Source data below:

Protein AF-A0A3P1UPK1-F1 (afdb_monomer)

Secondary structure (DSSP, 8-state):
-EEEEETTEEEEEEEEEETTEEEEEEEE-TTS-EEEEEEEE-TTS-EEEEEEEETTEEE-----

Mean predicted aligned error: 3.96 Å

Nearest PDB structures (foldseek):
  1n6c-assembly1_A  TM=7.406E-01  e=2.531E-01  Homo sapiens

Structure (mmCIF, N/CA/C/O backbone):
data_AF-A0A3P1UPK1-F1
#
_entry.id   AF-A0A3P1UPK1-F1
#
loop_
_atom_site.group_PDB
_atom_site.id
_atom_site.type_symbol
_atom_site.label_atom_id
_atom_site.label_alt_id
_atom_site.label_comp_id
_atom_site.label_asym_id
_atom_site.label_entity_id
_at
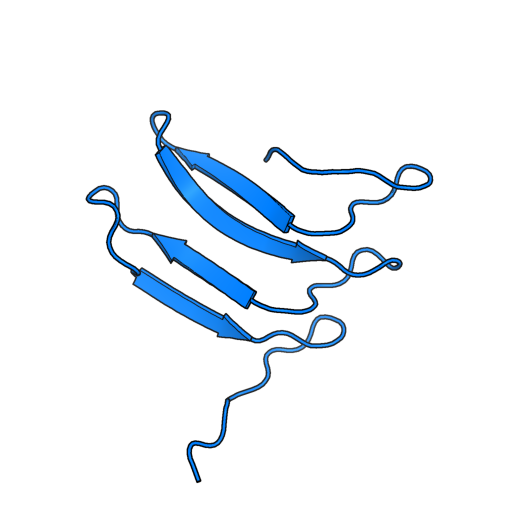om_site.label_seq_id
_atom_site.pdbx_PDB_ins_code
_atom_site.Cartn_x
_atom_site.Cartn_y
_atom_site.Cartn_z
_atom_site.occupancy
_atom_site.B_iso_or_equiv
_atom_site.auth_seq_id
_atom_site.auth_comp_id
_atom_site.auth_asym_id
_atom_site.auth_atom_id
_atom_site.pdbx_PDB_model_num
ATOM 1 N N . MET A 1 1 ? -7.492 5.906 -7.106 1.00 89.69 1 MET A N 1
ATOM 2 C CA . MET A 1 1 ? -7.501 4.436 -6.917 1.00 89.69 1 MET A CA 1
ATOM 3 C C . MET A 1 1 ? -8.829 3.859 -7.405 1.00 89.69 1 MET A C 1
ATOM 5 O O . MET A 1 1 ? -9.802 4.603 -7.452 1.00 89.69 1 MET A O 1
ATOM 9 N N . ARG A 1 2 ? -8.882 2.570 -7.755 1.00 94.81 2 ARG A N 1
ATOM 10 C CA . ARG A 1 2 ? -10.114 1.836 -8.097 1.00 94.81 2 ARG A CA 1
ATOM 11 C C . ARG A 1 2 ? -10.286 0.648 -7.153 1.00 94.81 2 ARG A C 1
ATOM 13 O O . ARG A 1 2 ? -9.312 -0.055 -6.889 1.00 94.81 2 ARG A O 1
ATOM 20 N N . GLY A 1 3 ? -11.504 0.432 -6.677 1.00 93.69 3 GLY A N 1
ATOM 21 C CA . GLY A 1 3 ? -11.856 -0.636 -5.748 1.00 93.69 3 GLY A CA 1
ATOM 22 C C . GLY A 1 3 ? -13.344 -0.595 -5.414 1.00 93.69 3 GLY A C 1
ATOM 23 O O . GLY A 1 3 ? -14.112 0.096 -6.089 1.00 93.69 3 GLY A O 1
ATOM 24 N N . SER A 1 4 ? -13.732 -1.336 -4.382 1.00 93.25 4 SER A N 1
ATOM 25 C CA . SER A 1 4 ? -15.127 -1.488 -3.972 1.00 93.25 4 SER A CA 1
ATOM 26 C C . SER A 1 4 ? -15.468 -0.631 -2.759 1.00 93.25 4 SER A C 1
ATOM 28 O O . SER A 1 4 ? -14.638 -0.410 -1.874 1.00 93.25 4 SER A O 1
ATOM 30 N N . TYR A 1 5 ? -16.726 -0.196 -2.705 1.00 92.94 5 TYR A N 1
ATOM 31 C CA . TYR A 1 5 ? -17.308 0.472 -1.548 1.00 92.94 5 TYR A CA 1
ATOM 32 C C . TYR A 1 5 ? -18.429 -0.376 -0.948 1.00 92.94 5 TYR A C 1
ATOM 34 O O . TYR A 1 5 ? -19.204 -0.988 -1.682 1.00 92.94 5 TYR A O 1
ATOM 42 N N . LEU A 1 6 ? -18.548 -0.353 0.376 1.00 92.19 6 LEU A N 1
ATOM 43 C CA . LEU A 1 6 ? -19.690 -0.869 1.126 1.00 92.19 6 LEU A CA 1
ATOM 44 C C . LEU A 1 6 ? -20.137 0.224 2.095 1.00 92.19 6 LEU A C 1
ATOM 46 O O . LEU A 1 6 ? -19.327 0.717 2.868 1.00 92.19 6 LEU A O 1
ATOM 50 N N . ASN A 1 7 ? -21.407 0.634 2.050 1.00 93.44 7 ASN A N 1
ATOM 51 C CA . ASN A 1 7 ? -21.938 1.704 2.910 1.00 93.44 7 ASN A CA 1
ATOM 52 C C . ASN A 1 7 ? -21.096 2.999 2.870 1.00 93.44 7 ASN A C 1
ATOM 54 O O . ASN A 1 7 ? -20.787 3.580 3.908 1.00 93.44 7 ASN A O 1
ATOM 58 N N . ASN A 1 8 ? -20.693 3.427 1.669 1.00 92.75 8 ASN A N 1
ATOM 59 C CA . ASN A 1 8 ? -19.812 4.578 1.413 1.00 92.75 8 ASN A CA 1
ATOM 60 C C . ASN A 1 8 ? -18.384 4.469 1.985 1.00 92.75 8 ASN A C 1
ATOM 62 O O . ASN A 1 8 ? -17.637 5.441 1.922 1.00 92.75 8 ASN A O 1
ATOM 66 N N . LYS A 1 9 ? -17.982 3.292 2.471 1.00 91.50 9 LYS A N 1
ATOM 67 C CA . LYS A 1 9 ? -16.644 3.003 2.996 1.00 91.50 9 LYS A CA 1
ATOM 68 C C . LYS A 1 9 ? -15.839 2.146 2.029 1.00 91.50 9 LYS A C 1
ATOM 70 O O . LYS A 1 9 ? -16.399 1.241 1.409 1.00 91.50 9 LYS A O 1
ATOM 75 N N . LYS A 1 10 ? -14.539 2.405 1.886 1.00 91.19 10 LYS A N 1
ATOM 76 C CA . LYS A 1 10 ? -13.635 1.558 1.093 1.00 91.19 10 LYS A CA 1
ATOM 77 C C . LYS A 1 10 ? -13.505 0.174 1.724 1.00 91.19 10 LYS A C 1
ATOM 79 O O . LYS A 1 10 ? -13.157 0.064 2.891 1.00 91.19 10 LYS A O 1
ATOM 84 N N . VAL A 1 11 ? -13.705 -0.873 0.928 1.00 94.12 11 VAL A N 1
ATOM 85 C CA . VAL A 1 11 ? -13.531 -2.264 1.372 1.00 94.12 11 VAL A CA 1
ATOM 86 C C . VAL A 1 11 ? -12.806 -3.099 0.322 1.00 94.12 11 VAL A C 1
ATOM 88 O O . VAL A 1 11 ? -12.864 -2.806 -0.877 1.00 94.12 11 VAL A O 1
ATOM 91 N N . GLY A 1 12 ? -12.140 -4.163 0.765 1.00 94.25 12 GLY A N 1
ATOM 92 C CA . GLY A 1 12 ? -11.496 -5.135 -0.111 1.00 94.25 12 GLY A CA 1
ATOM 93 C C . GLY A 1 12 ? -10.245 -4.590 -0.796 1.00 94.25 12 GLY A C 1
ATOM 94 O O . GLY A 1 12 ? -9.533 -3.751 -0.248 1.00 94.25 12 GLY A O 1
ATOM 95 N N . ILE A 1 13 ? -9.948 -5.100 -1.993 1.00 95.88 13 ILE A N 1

End of Source data.

Output, from the data above, the lines from the line with "ATOM 9 N N ." to the line with "ATOM 20 N N" exactly as they stand, both ends included and nothing else.

ATOM 9 N N . ARG A 1 2 ? -8.882 2.570 -7.755 1.00 94.81 2 ARG A N 1
ATOM 10 C CA . ARG A 1 2 ? -10.114 1.836 -8.097 1.00 94.81 2 ARG A CA 1
ATOM 11 C C . ARG A 1 2 ? -10.286 0.648 -7.153 1.00 94.81 2 ARG A C 1
ATOM 13 O O . ARG A 1 2 ? -9.312 -0.055 -6.889 1.00 94.81 2 ARG A O 1
ATOM 20 N N . GLY A 1 3 ? -11.504 0.432 -6.677 1.00 93.69 3 GLY A N 1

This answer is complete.